To start, let's try to define the theoretical minimum for this problem. There are 3 planes that have to appear as $n\times n$ squares. Thus, we have to cover $3n^2$ total faces. The first cube you use, no matter where it is will cover $3$ faces, one on each plane of projection. Each subsequent cube you place must share a face with with the previous cube, thus it can cover at most $2$ faces. Thus, if $k_n$ is the minimum number of cubes needed for the cube tube in a cube of size $n$. Then we know that $$3 + 2(k_n-1) = 3n^2$$ Solving this, and accounting for fractional cubes, we find that $k_n = \lceil{\frac{3n^2-1}{2}}\rceil$. We can observe that $k_1 = 1$ and $k_2 = 6$. This is what we would expect from our known minimum solutions.

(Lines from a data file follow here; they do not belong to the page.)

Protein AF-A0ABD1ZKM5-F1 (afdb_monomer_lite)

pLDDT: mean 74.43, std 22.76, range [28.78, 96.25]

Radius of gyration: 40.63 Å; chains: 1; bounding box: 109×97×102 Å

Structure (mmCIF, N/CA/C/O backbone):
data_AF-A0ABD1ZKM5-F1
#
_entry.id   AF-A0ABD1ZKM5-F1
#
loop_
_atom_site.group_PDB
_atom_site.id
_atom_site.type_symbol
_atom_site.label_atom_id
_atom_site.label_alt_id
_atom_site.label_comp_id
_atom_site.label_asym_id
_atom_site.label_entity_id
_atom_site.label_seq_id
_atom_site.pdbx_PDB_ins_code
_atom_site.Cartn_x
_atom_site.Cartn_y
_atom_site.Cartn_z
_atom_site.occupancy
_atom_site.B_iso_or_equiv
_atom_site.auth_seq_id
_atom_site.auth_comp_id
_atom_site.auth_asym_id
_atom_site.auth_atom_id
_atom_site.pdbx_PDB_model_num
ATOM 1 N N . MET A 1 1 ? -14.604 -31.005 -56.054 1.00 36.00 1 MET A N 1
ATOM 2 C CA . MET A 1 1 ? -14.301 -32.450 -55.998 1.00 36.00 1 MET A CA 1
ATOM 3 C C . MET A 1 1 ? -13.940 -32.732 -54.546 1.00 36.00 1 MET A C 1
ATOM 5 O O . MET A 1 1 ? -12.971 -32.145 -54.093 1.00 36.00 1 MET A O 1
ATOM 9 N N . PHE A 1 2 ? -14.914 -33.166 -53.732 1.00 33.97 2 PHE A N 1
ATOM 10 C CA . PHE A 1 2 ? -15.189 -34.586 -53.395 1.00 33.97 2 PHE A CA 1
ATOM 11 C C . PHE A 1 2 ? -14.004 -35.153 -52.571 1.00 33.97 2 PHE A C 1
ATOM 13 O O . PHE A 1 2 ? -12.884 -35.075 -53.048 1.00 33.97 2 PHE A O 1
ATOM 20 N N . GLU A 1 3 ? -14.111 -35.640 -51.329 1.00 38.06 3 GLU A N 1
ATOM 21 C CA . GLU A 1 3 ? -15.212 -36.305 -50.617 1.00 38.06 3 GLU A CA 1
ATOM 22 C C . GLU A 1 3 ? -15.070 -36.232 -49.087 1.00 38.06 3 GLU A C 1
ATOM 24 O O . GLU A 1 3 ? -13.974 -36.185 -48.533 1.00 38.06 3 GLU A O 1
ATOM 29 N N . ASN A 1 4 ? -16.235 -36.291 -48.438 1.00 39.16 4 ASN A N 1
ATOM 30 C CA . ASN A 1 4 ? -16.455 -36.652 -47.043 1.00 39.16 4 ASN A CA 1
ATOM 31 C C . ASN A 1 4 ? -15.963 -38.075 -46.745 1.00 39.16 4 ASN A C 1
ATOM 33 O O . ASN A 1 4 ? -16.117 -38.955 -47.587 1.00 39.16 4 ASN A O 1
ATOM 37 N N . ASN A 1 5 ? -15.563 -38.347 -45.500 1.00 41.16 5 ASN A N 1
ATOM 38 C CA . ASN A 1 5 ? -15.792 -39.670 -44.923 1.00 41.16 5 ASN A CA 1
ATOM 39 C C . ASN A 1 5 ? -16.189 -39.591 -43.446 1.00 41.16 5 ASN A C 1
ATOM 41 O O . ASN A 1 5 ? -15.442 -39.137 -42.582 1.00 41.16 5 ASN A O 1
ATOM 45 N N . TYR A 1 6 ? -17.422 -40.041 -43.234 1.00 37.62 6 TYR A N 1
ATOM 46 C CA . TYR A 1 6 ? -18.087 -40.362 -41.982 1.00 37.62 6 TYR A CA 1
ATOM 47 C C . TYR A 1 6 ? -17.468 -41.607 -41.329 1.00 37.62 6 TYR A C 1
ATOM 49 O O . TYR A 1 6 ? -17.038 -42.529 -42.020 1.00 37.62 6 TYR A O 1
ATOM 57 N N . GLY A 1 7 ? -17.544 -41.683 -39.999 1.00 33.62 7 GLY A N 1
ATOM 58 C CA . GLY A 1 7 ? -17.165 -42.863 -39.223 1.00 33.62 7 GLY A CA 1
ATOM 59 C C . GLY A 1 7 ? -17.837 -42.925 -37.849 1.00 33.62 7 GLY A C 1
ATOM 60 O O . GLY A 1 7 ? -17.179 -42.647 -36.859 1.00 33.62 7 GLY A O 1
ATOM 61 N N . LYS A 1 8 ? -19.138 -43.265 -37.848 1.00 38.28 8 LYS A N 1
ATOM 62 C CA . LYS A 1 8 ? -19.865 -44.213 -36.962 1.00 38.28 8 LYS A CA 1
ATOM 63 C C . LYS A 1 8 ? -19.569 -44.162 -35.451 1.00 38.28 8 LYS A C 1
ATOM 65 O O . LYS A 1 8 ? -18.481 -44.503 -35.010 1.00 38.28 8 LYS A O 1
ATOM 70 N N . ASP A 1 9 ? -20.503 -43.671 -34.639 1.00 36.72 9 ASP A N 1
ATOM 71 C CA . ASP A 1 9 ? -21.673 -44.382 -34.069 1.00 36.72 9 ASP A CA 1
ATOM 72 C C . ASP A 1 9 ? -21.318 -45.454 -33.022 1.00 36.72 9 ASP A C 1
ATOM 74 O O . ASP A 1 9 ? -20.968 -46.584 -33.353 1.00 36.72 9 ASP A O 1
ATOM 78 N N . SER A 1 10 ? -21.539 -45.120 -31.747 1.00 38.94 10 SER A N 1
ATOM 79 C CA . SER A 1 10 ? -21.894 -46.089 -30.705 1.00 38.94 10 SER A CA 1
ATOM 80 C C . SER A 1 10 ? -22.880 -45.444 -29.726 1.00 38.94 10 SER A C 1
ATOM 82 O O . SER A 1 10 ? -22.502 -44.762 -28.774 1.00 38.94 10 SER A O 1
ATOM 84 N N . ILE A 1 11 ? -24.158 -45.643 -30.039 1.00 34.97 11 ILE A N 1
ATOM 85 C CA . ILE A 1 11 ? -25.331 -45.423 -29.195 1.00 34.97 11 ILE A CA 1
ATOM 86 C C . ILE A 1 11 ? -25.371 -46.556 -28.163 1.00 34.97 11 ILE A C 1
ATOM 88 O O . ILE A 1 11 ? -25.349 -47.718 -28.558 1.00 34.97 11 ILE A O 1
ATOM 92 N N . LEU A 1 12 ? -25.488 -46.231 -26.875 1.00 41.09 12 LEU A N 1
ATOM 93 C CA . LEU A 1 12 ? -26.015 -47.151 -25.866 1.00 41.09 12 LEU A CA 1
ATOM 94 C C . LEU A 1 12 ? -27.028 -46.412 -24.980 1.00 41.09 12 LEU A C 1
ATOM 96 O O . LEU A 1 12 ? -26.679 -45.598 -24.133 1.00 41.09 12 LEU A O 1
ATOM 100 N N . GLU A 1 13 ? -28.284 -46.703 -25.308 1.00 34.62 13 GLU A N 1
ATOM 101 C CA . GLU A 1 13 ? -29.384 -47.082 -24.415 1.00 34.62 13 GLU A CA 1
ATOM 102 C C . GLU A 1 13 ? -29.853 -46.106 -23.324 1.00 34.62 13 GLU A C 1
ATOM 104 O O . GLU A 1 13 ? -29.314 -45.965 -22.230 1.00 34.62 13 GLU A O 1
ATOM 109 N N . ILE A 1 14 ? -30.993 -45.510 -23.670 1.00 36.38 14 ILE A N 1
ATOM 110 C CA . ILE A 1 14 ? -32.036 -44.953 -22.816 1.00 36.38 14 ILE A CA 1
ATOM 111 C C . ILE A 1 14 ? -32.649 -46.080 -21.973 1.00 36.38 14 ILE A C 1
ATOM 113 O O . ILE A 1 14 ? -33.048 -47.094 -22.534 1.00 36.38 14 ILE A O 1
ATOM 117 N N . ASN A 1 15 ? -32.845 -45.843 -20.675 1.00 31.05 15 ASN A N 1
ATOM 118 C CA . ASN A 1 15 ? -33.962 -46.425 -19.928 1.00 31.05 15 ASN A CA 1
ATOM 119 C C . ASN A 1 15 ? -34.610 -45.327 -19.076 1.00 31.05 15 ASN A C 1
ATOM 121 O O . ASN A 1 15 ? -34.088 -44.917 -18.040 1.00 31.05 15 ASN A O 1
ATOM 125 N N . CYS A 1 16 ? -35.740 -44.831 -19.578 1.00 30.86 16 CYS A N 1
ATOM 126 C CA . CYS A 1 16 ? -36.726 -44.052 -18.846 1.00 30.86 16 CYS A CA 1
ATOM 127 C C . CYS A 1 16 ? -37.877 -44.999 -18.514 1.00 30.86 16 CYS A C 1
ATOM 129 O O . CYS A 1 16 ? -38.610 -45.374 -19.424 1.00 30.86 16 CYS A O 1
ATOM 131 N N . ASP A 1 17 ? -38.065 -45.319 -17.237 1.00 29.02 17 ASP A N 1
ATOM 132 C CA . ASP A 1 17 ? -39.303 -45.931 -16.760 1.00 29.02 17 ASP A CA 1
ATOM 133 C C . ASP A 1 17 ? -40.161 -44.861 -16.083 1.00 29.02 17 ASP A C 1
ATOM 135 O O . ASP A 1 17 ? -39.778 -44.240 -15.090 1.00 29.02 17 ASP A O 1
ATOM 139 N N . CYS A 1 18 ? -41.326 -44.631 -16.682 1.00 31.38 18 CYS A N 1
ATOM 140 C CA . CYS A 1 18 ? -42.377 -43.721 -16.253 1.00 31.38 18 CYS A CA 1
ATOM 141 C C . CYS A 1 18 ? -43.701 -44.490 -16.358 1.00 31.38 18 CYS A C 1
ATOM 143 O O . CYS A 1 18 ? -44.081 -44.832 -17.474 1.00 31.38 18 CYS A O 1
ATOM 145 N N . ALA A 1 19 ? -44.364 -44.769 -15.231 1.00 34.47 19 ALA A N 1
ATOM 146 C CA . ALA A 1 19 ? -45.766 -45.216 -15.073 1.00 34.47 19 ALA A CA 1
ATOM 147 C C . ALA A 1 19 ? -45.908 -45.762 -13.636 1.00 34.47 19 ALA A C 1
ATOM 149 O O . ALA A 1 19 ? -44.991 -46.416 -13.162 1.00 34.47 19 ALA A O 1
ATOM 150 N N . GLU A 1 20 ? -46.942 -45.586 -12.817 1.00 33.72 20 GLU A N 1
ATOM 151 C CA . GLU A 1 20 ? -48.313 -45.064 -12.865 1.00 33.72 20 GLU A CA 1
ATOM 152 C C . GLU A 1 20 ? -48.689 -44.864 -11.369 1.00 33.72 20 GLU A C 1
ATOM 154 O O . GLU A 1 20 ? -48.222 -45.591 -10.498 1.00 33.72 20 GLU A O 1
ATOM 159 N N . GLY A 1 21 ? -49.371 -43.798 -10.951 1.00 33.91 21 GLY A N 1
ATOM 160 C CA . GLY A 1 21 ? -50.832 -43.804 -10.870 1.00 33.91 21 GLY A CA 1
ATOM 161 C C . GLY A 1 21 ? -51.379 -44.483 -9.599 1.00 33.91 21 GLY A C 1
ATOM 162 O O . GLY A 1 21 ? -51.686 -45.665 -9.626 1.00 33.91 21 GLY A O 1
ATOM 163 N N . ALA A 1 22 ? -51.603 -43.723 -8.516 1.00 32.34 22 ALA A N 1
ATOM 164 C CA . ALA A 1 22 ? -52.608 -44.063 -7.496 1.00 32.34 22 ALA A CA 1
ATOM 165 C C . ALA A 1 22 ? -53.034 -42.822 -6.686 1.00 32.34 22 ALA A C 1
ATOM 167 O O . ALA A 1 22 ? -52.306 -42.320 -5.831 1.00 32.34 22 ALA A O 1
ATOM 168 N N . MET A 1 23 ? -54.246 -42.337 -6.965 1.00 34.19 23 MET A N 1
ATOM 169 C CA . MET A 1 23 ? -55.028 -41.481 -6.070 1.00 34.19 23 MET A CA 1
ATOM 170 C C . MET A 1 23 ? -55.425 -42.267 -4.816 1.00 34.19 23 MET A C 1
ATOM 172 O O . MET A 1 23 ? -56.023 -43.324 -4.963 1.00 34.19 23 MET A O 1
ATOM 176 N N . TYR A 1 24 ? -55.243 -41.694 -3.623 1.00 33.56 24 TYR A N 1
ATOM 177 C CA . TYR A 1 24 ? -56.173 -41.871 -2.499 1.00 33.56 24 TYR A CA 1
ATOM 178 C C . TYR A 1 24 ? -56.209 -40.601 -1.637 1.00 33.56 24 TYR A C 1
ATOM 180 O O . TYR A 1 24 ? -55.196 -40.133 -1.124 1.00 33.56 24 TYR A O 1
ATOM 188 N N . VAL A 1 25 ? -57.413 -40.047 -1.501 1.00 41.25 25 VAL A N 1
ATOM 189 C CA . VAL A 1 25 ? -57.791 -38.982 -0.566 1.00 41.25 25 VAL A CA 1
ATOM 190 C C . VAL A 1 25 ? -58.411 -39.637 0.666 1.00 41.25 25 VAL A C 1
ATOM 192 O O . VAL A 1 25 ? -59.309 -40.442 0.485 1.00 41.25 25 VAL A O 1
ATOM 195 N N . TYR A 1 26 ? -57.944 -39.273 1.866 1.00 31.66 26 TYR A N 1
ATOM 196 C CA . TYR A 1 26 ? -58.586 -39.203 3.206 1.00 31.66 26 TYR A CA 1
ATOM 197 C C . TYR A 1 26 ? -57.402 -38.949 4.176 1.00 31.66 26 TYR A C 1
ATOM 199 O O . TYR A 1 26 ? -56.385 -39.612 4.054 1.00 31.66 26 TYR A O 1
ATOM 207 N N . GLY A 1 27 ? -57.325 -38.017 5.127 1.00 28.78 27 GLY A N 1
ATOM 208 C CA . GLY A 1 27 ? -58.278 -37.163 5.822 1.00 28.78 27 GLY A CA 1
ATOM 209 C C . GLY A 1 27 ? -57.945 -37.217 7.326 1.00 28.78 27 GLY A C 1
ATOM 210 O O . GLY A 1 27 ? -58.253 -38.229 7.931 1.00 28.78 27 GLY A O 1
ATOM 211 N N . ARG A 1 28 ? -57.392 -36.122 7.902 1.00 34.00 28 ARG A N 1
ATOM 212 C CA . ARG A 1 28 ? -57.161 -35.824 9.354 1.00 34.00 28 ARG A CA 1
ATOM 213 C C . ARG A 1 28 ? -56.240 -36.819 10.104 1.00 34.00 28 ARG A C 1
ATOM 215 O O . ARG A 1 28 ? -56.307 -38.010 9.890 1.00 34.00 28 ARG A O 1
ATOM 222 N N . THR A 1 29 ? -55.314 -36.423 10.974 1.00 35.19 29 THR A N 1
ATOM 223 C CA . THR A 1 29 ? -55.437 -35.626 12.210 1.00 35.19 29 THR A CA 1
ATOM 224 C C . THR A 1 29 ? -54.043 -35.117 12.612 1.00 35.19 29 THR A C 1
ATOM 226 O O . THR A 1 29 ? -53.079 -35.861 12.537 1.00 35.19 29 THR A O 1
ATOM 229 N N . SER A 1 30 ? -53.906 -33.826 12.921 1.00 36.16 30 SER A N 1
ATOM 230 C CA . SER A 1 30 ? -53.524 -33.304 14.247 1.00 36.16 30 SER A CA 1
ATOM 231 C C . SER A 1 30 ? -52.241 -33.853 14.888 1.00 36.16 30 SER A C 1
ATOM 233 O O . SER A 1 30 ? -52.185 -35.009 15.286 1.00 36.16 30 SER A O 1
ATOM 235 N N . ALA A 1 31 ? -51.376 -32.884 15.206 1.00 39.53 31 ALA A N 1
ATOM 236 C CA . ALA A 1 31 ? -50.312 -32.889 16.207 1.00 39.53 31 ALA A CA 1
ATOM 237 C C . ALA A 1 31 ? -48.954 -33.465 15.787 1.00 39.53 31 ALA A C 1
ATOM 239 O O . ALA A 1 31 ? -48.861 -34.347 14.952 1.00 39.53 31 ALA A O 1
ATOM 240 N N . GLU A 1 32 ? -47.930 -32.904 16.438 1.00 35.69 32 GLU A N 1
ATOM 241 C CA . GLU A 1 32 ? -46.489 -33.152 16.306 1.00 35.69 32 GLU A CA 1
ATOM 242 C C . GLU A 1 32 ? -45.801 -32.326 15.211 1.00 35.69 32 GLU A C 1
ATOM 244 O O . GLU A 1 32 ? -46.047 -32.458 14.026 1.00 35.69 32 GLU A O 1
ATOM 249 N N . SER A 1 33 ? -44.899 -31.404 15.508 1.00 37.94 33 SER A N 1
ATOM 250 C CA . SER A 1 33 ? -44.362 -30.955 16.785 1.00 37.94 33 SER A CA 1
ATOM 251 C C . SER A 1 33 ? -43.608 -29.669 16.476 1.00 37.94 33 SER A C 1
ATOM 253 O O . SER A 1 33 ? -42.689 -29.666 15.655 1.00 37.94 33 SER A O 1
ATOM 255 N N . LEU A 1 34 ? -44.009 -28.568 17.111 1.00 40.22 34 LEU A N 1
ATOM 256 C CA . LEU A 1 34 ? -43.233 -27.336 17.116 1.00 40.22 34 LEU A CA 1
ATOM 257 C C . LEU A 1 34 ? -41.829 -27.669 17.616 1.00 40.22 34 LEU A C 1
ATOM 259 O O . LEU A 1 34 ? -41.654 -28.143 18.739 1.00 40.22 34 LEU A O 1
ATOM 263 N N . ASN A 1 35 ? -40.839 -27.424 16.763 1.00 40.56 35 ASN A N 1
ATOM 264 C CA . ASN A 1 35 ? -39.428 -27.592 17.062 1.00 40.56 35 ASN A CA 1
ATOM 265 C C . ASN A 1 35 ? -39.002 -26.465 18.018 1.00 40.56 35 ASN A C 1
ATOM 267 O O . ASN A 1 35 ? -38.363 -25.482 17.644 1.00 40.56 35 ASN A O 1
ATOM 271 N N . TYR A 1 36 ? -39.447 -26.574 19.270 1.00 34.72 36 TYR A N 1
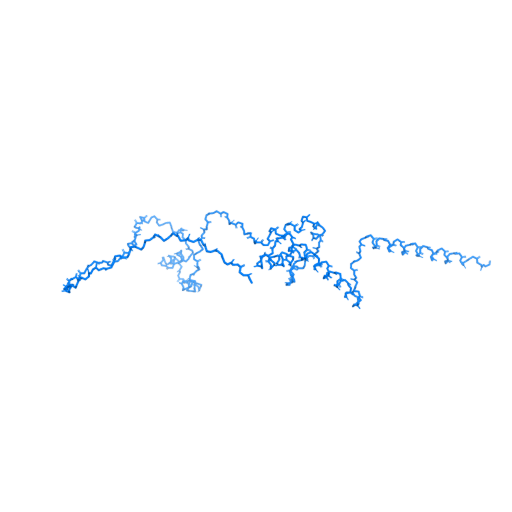ATOM 272 C CA . TYR A 1 36 ? -39.001 -25.747 20.375 1.00 34.72 36 TYR A CA 1
ATOM 273 C C . TYR A 1 36 ? -37.570 -26.181 20.675 1.00 34.72 36 TYR A C 1
ATOM 275 O O . TYR A 1 36 ? -37.317 -27.151 21.392 1.00 34.72 36 TYR A O 1
ATOM 283 N N . ARG A 1 37 ? -36.610 -25.474 20.074 1.00 36.47 37 ARG A N 1
ATOM 284 C CA . ARG A 1 37 ? -35.201 -25.554 20.447 1.00 36.47 37 ARG A CA 1
ATOM 285 C C . ARG A 1 37 ? -35.121 -25.169 21.919 1.00 36.47 37 ARG A C 1
ATOM 287 O O . ARG A 1 37 ? -35.146 -23.987 22.252 1.00 36.47 37 ARG A O 1
ATOM 294 N N . LYS A 1 38 ? -35.094 -26.183 22.786 1.00 36.00 38 LYS A N 1
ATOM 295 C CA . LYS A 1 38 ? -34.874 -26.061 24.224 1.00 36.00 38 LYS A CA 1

After this, I'm a bit less sure.

Now is where I think my solution is missing something. So the idea is some sort of inductive argument that I can create the minimum by taking a solution from a cube of size $n$ and use it to construct a solution of size $n+1$. You simply need to pad each of the faces by 1. If you start on a corner (which you can always ensure by this method) you can add thee 'lines' of cubes making two L shapes which fills in the edges this would cost $(n+1) + n + n + 1 = 3n+2$ cubes where the first three terms come from the lines, and the last comes from needing one cube to connect from the corner of the previous shape. However, we know that the minimum needed should be $$k_{n+1} = \frac{3(n+1)^2 -1}{2} = \frac{3n^2 + 6n + 3 - 1}{2} = k_n + 3n + \frac{3}{2}$$ Thus, every other iteration my solution will exceed the minimum by another cube and this builds up, so I don't know if my solution is minimal.

Let me know if anyone has any ideas or if I've made some mistake here.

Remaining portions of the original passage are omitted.